WORK REQUEST: Provide again, from the entries below, every line from the one containing "ATOM 95 C C" through the one containing "ATOM 111 O O", exactly as written, and no other line.

§ §

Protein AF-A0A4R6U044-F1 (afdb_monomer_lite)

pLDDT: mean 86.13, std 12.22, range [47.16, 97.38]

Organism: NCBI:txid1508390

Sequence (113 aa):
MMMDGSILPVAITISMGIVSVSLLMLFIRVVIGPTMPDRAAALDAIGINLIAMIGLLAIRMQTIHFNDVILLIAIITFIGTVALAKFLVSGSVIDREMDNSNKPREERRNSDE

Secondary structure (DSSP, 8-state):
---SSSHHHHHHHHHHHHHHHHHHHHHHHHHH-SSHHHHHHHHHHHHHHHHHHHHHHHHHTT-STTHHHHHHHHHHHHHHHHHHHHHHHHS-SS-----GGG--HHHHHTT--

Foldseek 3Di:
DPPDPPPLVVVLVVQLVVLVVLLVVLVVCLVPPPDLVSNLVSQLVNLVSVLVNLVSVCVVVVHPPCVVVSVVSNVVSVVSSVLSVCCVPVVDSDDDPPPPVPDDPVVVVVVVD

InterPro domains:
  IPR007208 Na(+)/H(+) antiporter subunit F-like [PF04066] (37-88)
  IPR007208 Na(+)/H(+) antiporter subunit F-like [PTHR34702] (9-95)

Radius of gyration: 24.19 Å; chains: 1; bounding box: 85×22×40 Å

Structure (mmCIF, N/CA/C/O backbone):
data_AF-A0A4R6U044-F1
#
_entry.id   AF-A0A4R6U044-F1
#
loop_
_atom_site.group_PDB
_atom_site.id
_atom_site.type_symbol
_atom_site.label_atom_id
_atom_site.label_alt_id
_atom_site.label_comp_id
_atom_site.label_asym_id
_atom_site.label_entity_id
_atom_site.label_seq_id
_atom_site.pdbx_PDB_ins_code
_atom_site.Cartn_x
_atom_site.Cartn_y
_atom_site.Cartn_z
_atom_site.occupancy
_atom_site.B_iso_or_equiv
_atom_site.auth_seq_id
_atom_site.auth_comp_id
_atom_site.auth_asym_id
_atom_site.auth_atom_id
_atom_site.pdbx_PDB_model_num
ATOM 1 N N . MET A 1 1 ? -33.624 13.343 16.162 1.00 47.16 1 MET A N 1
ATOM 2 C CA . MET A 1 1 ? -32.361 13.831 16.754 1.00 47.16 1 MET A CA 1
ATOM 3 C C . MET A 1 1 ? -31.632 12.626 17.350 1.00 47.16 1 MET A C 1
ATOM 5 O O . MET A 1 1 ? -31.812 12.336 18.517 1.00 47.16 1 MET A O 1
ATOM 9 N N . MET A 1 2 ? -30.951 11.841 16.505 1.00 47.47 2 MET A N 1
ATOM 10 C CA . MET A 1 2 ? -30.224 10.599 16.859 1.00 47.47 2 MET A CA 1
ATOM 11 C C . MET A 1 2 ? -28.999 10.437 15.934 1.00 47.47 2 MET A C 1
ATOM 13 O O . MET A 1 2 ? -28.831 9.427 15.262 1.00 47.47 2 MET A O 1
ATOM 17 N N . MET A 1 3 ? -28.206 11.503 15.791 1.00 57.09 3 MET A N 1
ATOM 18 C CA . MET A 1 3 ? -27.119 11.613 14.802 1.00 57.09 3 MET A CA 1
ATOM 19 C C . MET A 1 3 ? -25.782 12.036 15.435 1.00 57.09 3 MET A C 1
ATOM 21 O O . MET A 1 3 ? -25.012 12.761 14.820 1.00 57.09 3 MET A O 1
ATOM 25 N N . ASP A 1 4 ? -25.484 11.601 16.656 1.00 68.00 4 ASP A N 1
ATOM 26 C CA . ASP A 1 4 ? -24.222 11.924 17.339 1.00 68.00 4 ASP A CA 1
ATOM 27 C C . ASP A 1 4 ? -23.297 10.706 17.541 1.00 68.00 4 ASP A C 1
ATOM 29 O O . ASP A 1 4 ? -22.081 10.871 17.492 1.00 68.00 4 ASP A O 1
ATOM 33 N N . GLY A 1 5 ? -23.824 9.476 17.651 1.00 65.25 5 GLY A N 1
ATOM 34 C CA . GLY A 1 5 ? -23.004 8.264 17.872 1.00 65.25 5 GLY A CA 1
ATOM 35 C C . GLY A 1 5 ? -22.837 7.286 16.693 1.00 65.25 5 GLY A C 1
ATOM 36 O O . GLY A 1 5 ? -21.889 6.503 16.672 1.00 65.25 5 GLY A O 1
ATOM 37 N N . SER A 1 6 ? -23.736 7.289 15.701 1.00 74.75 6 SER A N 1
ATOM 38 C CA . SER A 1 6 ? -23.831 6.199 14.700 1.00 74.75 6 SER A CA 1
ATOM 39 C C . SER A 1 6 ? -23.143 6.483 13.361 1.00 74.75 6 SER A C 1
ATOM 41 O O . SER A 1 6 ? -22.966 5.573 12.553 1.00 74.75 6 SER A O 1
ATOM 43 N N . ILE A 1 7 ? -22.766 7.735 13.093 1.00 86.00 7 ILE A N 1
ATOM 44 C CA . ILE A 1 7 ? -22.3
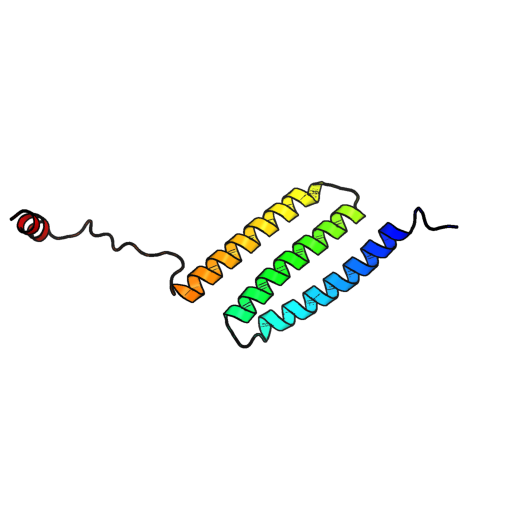05 8.160 11.760 1.00 86.00 7 ILE A CA 1
ATOM 45 C C . ILE A 1 7 ? -20.924 7.579 11.447 1.00 86.00 7 ILE A C 1
ATOM 47 O O . ILE A 1 7 ? -20.695 7.090 10.344 1.00 86.00 7 ILE A O 1
ATOM 51 N N . LEU A 1 8 ? -20.019 7.579 12.429 1.00 86.94 8 LEU A N 1
ATOM 52 C CA . LEU A 1 8 ? -18.654 7.083 12.270 1.00 86.94 8 LEU A CA 1
ATOM 53 C C . LEU A 1 8 ? -18.590 5.595 11.857 1.00 86.94 8 LEU A C 1
ATOM 55 O O . LEU A 1 8 ? -17.968 5.306 10.834 1.00 86.94 8 LEU A O 1
ATOM 59 N N . PRO A 1 9 ? -19.239 4.637 12.554 1.00 87.25 9 PRO A N 1
ATOM 60 C CA . PRO A 1 9 ? -19.180 3.228 12.154 1.00 87.25 9 PRO A CA 1
ATOM 61 C C . PRO A 1 9 ? -19.854 2.955 10.800 1.00 87.25 9 PRO A C 1
ATOM 63 O O . PRO A 1 9 ? -19.383 2.100 10.042 1.00 87.25 9 PRO A O 1
ATOM 66 N N . VAL A 1 10 ? -20.919 3.692 10.463 1.00 90.50 10 VAL A N 1
ATOM 67 C CA . VAL A 1 10 ? -21.573 3.603 9.147 1.00 90.50 10 VAL A CA 1
ATOM 68 C C . VAL A 1 10 ? -20.636 4.115 8.051 1.00 90.50 10 VAL A C 1
ATOM 70 O O . VAL A 1 10 ? -20.421 3.417 7.061 1.00 90.50 10 VAL A O 1
ATOM 73 N N . ALA A 1 11 ? -20.006 5.275 8.254 1.00 91.75 11 ALA A N 1
ATOM 74 C CA . ALA A 1 11 ? -19.048 5.849 7.313 1.00 91.75 11 ALA A CA 1
ATOM 75 C C . ALA A 1 11 ? -17.835 4.932 7.088 1.00 91.75 11 ALA A C 1
ATOM 77 O O . ALA A 1 11 ? -17.427 4.735 5.943 1.00 91.75 11 ALA A O 1
ATOM 78 N N . ILE A 1 12 ? -17.299 4.312 8.147 1.00 92.00 12 ILE A N 1
ATOM 79 C CA . ILE A 1 12 ? -16.190 3.347 8.047 1.00 92.00 12 ILE A CA 1
ATOM 80 C C . ILE A 1 12 ? -16.619 2.111 7.254 1.00 92.00 12 ILE A C 1
ATOM 82 O O . ILE A 1 12 ? -15.873 1.649 6.396 1.00 92.00 12 ILE A O 1
ATOM 86 N N . THR A 1 13 ? -17.819 1.584 7.508 1.00 91.00 13 THR A N 1
ATOM 87 C CA . THR A 1 13 ? -18.323 0.388 6.813 1.00 91.00 13 THR A CA 1
ATOM 88 C C . THR A 1 13 ? -18.544 0.654 5.323 1.00 91.00 13 THR A C 1
ATOM 90 O O . THR A 1 13 ? -18.129 -0.152 4.491 1.00 91.00 13 THR A O 1
ATOM 93 N N . ILE A 1 14 ? -19.123 1.808 4.975 1.00 94.50 14 ILE A N 1
ATOM 94 C CA . ILE A 1 14 ? -19.286 2.235 3.578 1.00 94.50 14 ILE A CA 1
ATOM 95 C C . ILE A 1 14 ? -17.916 2.428 2.917 1.00 94.50 14 ILE A C 1
ATOM 97 O O . ILE A 1 14 ? -17.678 1.896 1.833 1.00 94.50 14 ILE A O 1
ATOM 101 N N . SER A 1 15 ? -16.994 3.129 3.584 1.00 95.06 15 SER A N 1
ATOM 102 C CA . SER A 1 15 ? -15.637 3.368 3.073 1.00 95.06 15 SER A CA 1
ATOM 103 C C . SER A 1 15 ? -14.877 2.062 2.842 1.00 95.06 15 SER A C 1
ATOM 105 O O . SER A 1 15 ? -14.265 1.898 1.792 1.00 95.06 15 SER A O 1
ATOM 107 N N . MET A 1 16 ? -14.965 1.100 3.767 1.00 92.88 16 MET A N 1
ATOM 108 C CA . MET A 1 16 ? -14.375 -0.232 3.594 1.00 92.88 16 MET A CA 1
ATOM 109 C C . MET A 1 16 ? -14.923 -0.931 2.348 1.00 92.88 16 MET A C 1
ATOM 111 O O . MET A 1 16 ? -14.138 -1.453 1.562 1.00 92.88 16 MET A O 1
ATOM 115 N N . GLY A 1 17 ? -16.242 -0.893 2.129 1.00 95.25 17 GLY A N 1
ATOM 116 C CA . GLY A 1 17 ? -16.856 -1.468 0.930 1.00 95.25 17 GLY A CA 1
ATOM 117 C C . GLY A 1 17 ? -16.330 -0.834 -0.361 1.00 95.25 17 GLY A C 1
ATOM 118 O O . GLY A 1 17 ? -15.935 -1.547 -1.284 1.00 95.25 17 GLY A O 1
ATOM 119 N N . ILE A 1 18 ? -16.257 0.499 -0.408 1.00 96.56 18 ILE A N 1
ATOM 120 C CA . ILE A 1 18 ? -15.755 1.239 -1.576 1.00 96.56 18 ILE A CA 1
ATOM 121 C C . ILE A 1 18 ? -14.275 0.926 -1.834 1.00 96.56 18 ILE A C 1
ATOM 123 O O . ILE A 1 18 ? -13.903 0.644 -2.973 1.00 96.56 18 ILE A O 1
ATOM 127 N N . VAL A 1 19 ? -13.436 0.927 -0.793 1.00 96.38 19 VAL A N 1
ATOM 128 C CA . VAL A 1 19 ? -11.999 0.628 -0.917 1.00 96.38 19 VAL A CA 1
ATOM 129 C C . VAL A 1 19 ? -11.775 -0.813 -1.375 1.00 96.38 19 VAL A C 1
ATOM 131 O O . VAL A 1 19 ? -10.935 -1.044 -2.240 1.00 96.38 19 VAL A O 1
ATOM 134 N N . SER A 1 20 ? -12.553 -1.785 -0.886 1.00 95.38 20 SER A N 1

§ §

RESULT BELOW:
ATOM 95 C C . ILE A 1 14 ? -17.916 2.428 2.917 1.00 94.50 14 ILE A C 1
ATOM 97 O O . ILE A 1 14 ? -17.678 1.896 1.833 1.00 94.50 14 ILE A O 1
ATOM 101 N N . SER A 1 15 ? -16.994 3.129 3.584 1.00 95.06 15 SER A N 1
ATOM 102 C CA . SER A 1 15 ? -15.637 3.368 3.073 1.00 95.06 15 SER A CA 1
ATOM 103 C C . SER A 1 15 ? -14.877 2.062 2.842 1.00 95.06 15 SER A C 1
ATOM 105 O O . SER A 1 15 ? -14.265 1.898 1.792 1.00 95.06 15 SER A O 1
ATOM 107 N N . MET A 1 16 ? -14.965 1.100 3.767 1.00 92.88 16 MET A N 1
ATOM 108 C CA . MET A 1 16 ? -14.375 -0.232 3.594 1.00 92.88 16 MET A CA 1
ATOM 109 C C . MET A 1 16 ? -14.923 -0.931 2.348 1.00 92.88 16 MET A C 1
ATOM 111 O O . MET A 1 16 ? -14.138 -1.453 1.562 1.00 92.88 16 MET A O 1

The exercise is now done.